Conservation biologist Mike Fay is gearing up for a year-long trek through the heart of Africa to survey plants and animals before they are lost to the spread of civilization. The project, set to get under way next week, is intended to generate data that African governments and land managers can tap to cordon off ecologically valuable lands while encouraging sustainable logging and hunting elsewhere.
Such a project requires an almost obsessive commitment to conservation, a kind of devotion that Fay, affiliated with the Wildlife Conservation Society (WCS) in New York City, has demonstrated before.
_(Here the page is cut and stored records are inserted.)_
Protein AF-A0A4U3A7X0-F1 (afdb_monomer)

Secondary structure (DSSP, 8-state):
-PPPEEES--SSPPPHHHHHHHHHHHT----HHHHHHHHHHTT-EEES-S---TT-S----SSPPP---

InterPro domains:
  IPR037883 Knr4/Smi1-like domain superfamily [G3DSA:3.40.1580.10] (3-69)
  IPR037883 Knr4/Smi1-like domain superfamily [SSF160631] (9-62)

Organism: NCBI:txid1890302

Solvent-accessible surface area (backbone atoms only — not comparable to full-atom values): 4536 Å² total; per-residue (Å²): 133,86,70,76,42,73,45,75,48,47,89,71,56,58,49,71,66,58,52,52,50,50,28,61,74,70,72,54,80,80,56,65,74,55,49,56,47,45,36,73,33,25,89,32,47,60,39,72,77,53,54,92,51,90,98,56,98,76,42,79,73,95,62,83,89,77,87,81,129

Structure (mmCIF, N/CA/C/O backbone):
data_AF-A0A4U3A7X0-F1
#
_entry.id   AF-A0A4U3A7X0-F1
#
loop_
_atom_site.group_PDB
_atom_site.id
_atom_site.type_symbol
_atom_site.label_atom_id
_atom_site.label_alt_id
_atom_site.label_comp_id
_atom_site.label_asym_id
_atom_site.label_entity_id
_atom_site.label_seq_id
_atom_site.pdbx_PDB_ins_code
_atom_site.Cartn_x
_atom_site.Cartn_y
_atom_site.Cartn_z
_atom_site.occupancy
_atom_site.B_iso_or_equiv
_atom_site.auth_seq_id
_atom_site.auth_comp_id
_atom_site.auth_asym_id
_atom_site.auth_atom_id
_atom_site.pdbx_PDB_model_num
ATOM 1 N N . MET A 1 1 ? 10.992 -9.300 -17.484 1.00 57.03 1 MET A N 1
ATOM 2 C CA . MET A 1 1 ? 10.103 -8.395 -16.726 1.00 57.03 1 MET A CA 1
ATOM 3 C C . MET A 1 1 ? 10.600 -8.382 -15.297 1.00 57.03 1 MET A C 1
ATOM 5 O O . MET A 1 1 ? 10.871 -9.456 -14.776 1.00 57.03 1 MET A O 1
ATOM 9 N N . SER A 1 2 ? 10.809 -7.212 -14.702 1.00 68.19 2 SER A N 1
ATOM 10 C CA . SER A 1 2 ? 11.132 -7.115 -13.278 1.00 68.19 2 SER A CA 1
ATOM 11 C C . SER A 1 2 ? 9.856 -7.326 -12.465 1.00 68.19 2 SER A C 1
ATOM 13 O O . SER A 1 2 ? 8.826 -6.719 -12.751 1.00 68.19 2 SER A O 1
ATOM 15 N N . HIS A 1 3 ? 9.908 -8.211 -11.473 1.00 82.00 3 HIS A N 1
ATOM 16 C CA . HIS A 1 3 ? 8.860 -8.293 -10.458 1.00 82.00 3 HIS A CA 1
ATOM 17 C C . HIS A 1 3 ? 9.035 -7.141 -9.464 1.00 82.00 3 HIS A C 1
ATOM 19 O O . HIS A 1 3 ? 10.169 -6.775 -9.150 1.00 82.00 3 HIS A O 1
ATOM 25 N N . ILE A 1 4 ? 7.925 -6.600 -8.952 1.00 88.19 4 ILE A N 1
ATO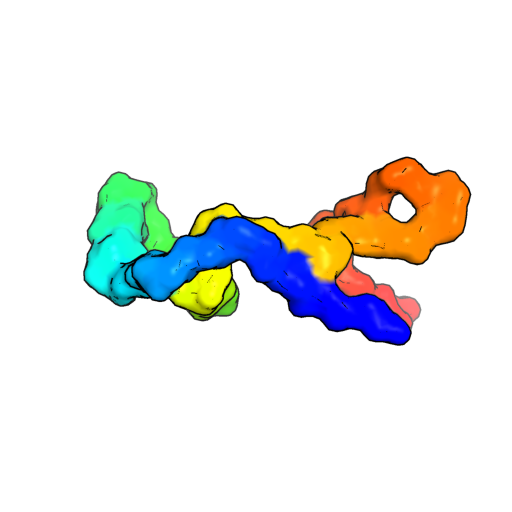M 26 C CA . ILE A 1 4 ? 7.978 -5.636 -7.849 1.00 88.19 4 ILE A CA 1
ATOM 27 C C . ILE A 1 4 ? 8.574 -6.339 -6.632 1.00 88.19 4 ILE A C 1
ATOM 29 O O . ILE A 1 4 ? 8.048 -7.350 -6.162 1.00 88.19 4 ILE A O 1
ATOM 33 N N . THR A 1 5 ? 9.664 -5.780 -6.122 1.00 91.31 5 THR A N 1
ATOM 34 C CA . THR A 1 5 ? 10.271 -6.177 -4.853 1.00 91.31 5 THR A CA 1
ATOM 35 C C . THR A 1 5 ? 9.999 -5.091 -3.829 1.00 91.31 5 THR A C 1
ATOM 37 O O . THR A 1 5 ? 10.148 -3.915 -4.135 1.00 91.31 5 THR A O 1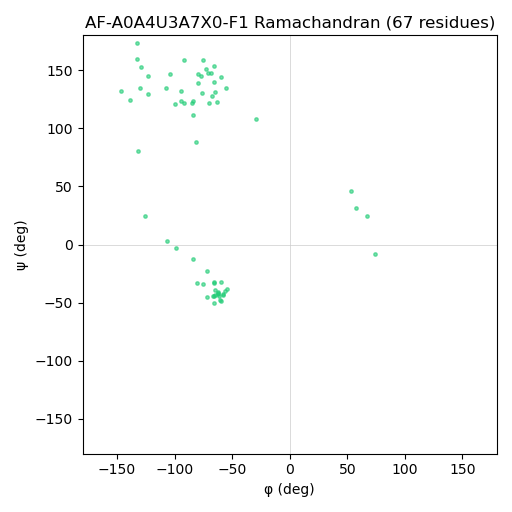
ATOM 40 N N . TRP A 1 6 ? 9.599 -5.476 -2.623 1.00 92.31 6 TRP A N 1
ATOM 41 C CA . TRP A 1 6 ? 9.382 -4.530 -1.534 1.00 92.31 6 TRP A CA 1
ATOM 42 C C . TRP A 1 6 ? 10.636 -4.435 -0.676 1.00 92.31 6 TRP A C 1
ATOM 44 O O . TRP A 1 6 ? 11.132 -5.448 -0.181 1.00 92.31 6 TRP A O 1
ATOM 54 N N . ILE A 1 7 ? 11.156 -3.221 -0.534 1.00 93.50 7 ILE A N 1
ATOM 55 C CA . ILE A 1 7 ? 12.374 -2.915 0.217 1.00 93.50 7 ILE A CA 1
ATOM 56 C C . ILE A 1 7 ? 11.972 -2.276 1.550 1.00 93.50 7 ILE A C 1
ATOM 58 O O . ILE A 1 7 ? 10.974 -1.565 1.607 1.00 93.50 7 ILE A O 1
ATOM 62 N N . ASN A 1 8 ? 12.741 -2.529 2.616 1.00 92.50 8 ASN A N 1
ATOM 63 C CA . ASN A 1 8 ? 12.525 -1.986 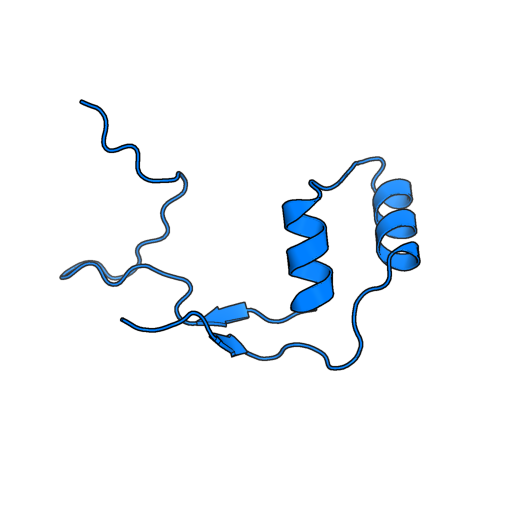3.967 1.00 92.50 8 ASN A CA 1
ATOM 64 C C . ASN A 1 8 ? 11.153 -2.313 4.591 1.00 92.50 8 ASN A C 1
ATOM 66 O O . ASN A 1 8 ? 10.634 -1.535 5.384 1.00 92.50 8 ASN A O 1
ATOM 70 N N . VAL A 1 9 ? 10.578 -3.472 4.259 1.00 93.62 9 VAL A N 1
ATOM 71 C CA . VAL A 1 9 ? 9.373 -3.983 4.931 1.00 93.62 9 VAL A CA 1
ATOM 72 C C . VAL A 1 9 ? 9.712 -4.350 6.374 1.00 93.62 9 VAL A C 1
ATOM 74 O O . VAL A 1 9 ? 10.637 -5.131 6.614 1.00 9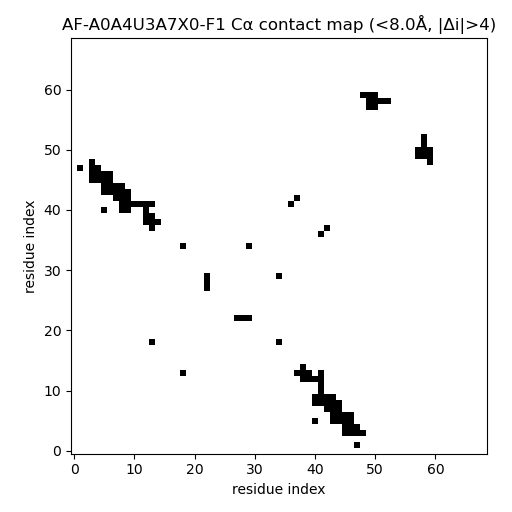3.62 9 VAL A O 1
ATOM 77 N N . ASN A 1 10 ? 8.950 -3.829 7.332 1.00 91.31 10 ASN A N 1
ATOM 78 C CA . ASN A 1 10 ? 9.082 -4.210 8.732 1.00 91.31 10 ASN A CA 1
ATOM 79 C C . ASN A 1 10 ? 8.686 -5.678 8.942 1.00 91.31 10 ASN A C 1
ATOM 81 O O . ASN A 1 10 ? 7.684 -6.163 8.416 1.00 91.31 10 ASN A O 1
ATOM 85 N N . GLU A 1 11 ? 9.432 -6.390 9.790 1.00 85.75 11 GLU A N 1
ATOM 86 C CA . GLU A 1 11 ? 9.096 -7.774 10.157 1.00 85.75 11 GLU A CA 1
ATOM 87 C C . GLU A 1 11 ? 7.785 -7.859 10.952 1.00 85.75 11 GLU A C 1
ATOM 89 O O . GLU A 1 11 ? 7.029 -8.830 10.851 1.00 85.75 11 GLU A O 1
ATOM 94 N N . LYS A 1 12 ? 7.506 -6.825 11.754 1.00 87.19 12 LYS A N 1
ATOM 95 C CA . LYS A 1 12 ? 6.278 -6.722 12.533 1.00 87.19 12 LYS A CA 1
ATOM 96 C C . LYS A 1 12 ? 5.177 -6.147 11.651 1.00 87.19 12 LYS A C 1
ATOM 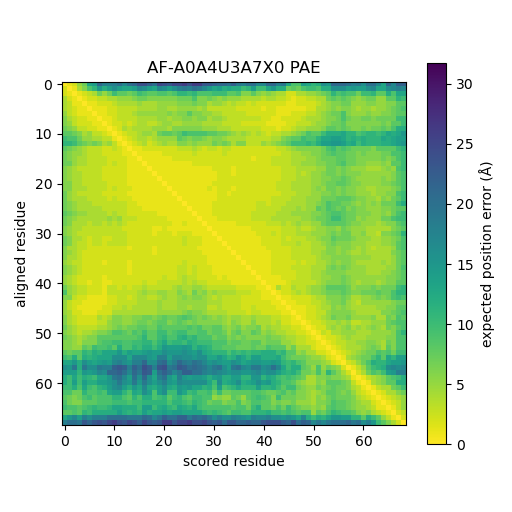98 O O . LYS A 1 12 ? 5.204 -4.973 11.326 1.00 87.19 12 LYS A O 1
ATOM 103 N N . ARG A 1 13 ? 4.183 -6.968 11.322 1.00 83.94 13 ARG A N 1
ATOM 104 C CA . ARG A 1 13 ? 3.033 -6.536 10.519 1.00 83.94 13 ARG A CA 1
ATOM 105 C C . ARG A 1 13 ? 2.114 -5.597 11.294 1.00 83.94 13 ARG A C 1
ATOM 107 O O . ARG A 1 13 ? 1.911 -5.778 12.498 1.00 83.94 13 ARG A O 1
ATOM 114 N N . VAL A 1 14 ? 1.499 -4.664 10.568 1.00 92.62 14 VAL A N 1
ATOM 115 C CA . VAL A 1 14 ? 0.378 -3.864 11.071 1.00 92.62 14 VAL A CA 1
ATOM 116 C C . VAL A 1 14 ? -0.815 -4.782 11.332 1.00 92.62 14 VAL A C 1
ATOM 118 O O . VAL A 1 14 ? -1.168 -5.601 10.485 1.00 92.62 14 VAL A O 1
ATOM 121 N N . THR A 1 15 ? -1.434 -4.666 12.504 1.00 93.88 15 THR A N 1
ATOM 122 C CA . THR A 1 15 ? -2.597 -5.483 12.878 1.00 93.88 15 THR A CA 1
ATOM 123 C C . THR A 1 15 ? -3.919 -4.808 12.518 1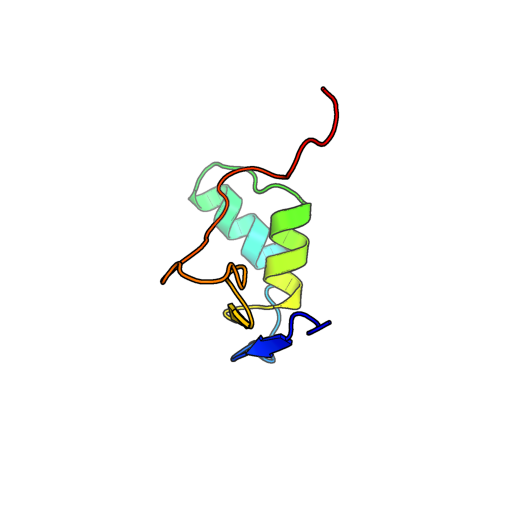.00 93.88 15 THR A C 1
ATOM 125 O O . THR A 1 15 ? -3.998 -3.583 12.410 1.00 93.88 15 THR A O 1
ATOM 128 N N . ASP A 1 16 ? -4.989 -5.600 12.405 1.00 94.88 16 ASP A N 1
ATOM 129 C CA . ASP A 1 16 ? -6.355 -5.090 12.207 1.00 94.88 16 ASP A CA 1
ATOM 130 C C . ASP A 1 16 ? -6.766 -4.081 13.289 1.00 94.88 16 ASP A C 1
ATOM 132 O O . ASP A 1 16 ? -7.398 -3.068 12.995 1.00 94.88 16 ASP A O 1
ATOM 136 N N . ASP A 1 17 ? -6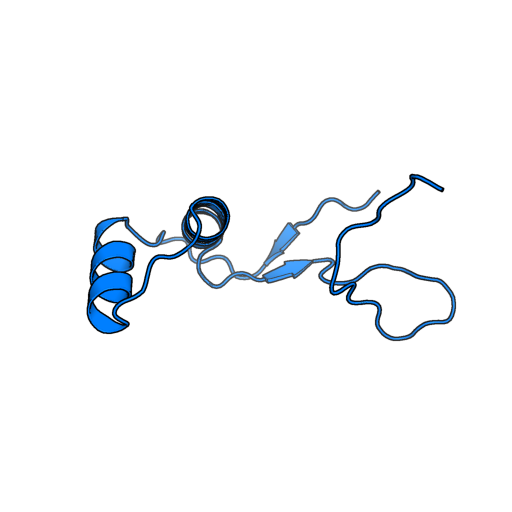.368 -4.318 14.543 1.00 96.88 17 ASP A N 1
ATOM 137 C CA . ASP A 1 17 ? -6.671 -3.413 15.654 1.00 96.88 17 ASP A CA 1
ATOM 138 C C . ASP A 1 17 ? -5.987 -2.051 15.490 1.00 96.88 17 ASP A C 1
ATOM 140 O O . ASP A 1 17 ? -6.604 -1.021 15.765 1.00 96.88 17 ASP A O 1
ATOM 144 N N . GLN A 1 18 ? -4.738 -2.023 15.006 1.00 96.31 18 GLN A N 1
ATOM 145 C CA . GLN A 1 18 ? -4.033 -0.771 14.716 1.00 96.31 18 GLN A CA 1
ATOM 146 C C . GLN A 1 18 ? -4.712 -0.006 13.576 1.00 96.31 18 GLN A C 1
ATOM 148 O O . GLN A 1 18 ? -4.917 1.203 13.693 1.00 96.31 18 GLN A O 1
ATOM 153 N N . ILE A 1 19 ? -5.118 -0.704 12.509 1.00 96.88 19 ILE A N 1
ATOM 154 C CA . ILE A 1 19 ? -5.872 -0.104 11.399 1.00 96.88 19 ILE A CA 1
ATOM 155 C C . ILE A 1 19 ? -7.200 0.465 11.903 1.00 96.88 19 ILE A C 1
ATOM 157 O O . ILE A 1 19 ? -7.516 1.622 11.637 1.00 96.88 19 ILE A O 1
ATOM 161 N N . LYS A 1 20 ? -7.952 -0.300 12.700 1.00 97.19 20 LYS A N 1
ATOM 162 C CA . LYS A 1 20 ? -9.243 0.127 13.250 1.00 97.19 20 LYS A CA 1
ATOM 163 C C . LYS A 1 20 ? -9.114 1.350 14.158 1.00 97.19 20 LYS A C 1
ATOM 165 O O . LYS A 1 20 ? -9.950 2.249 14.079 1.00 97.19 20 LYS A O 1
ATOM 170 N N . GLN A 1 21 ? -8.080 1.402 14.999 1.00 98.06 21 GLN A N 1
ATOM 171 C CA . GLN A 1 21 ? -7.786 2.578 15.824 1.00 98.06 21 GLN A CA 1
ATOM 172 C C . GLN A 1 21 ? -7.470 3.802 14.958 1.00 98.06 21 GLN A C 1
ATOM 174 O O . GLN A 1 21 ? -7.968 4.891 15.241 1.00 98.06 21 GLN A O 1
ATOM 179 N N . LEU A 1 22 ? -6.692 3.626 13.886 1.00 97.06 22 LEU A N 1
ATOM 180 C CA . LEU A 1 22 ? -6.344 4.707 12.967 1.00 97.06 22 LEU A CA 1
ATOM 181 C C . LEU A 1 22 ? -7.567 5.224 12.193 1.00 97.06 22 LEU A C 1
ATOM 183 O O . LEU A 1 22 ? -7.771 6.432 12.112 1.00 97.06 22 LEU A O 1
ATOM 187 N N . GLU A 1 23 ? -8.415 4.330 11.687 1.00 98.31 23 GLU A N 1
ATOM 188 C CA . GLU A 1 23 ? -9.683 4.682 11.036 1.00 98.31 23 GLU A CA 1
ATOM 189 C C . GLU A 1 23 ? -10.610 5.476 11.964 1.00 98.31 23 GLU A C 1
ATOM 191 O O . GLU A 1 23 ? -11.206 6.467 11.547 1.00 98.31 23 GLU A O 1
ATOM 196 N N . GLN A 1 24 ? -10.714 5.070 13.234 1.00 98.38 24 GLN A N 1
ATOM 197 C CA . GLN A 1 24 ? -11.501 5.786 14.242 1.00 98.38 24 GLN A CA 1
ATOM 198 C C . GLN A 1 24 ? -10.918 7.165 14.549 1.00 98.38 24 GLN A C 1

In 1993, he led a campaign to persuade the Congolese government to set up a national park to protect 400,000 hectares of the Nouabale-Ndoki forest, a vast preserve teeming with forest elephants, an antelope called the bongo, and lowland gorillas.
The new project, which Fay calls a "megatransect," is an ambitious effort to survey a 1400-kilometer-long swath of land, stretching from the Central African Republic southeast across Congo to the coast of Gabon. After striking out from a settlement at the edge of the dry, sandy Ngoto forest, Fay and a company of local guides and porters will follow human and animal trails deep into the forest, inventorying plants and animals and searching for additional signs of ancient settlements. Along for the ride will be a photographer for National Geographic, which is funding the expedition. "I want to be able to take away as many images as I possibly can," Fay says.
While typical surveys cover only a small area, or examine only a few aspects of a wider terrain, the megatransect "offers an unprecedented opportunity for an ecological snapshot on a large scale," says John Hart, a WCS senior scientist who has studied the effects of Congo's civil war on wildlife. Adds Claudia Olejniczak, an anthropologist at the University of Washington, St. Louis, "what Mike proposes to do is extremely important" for documenting the land before humans irrevocably alter it.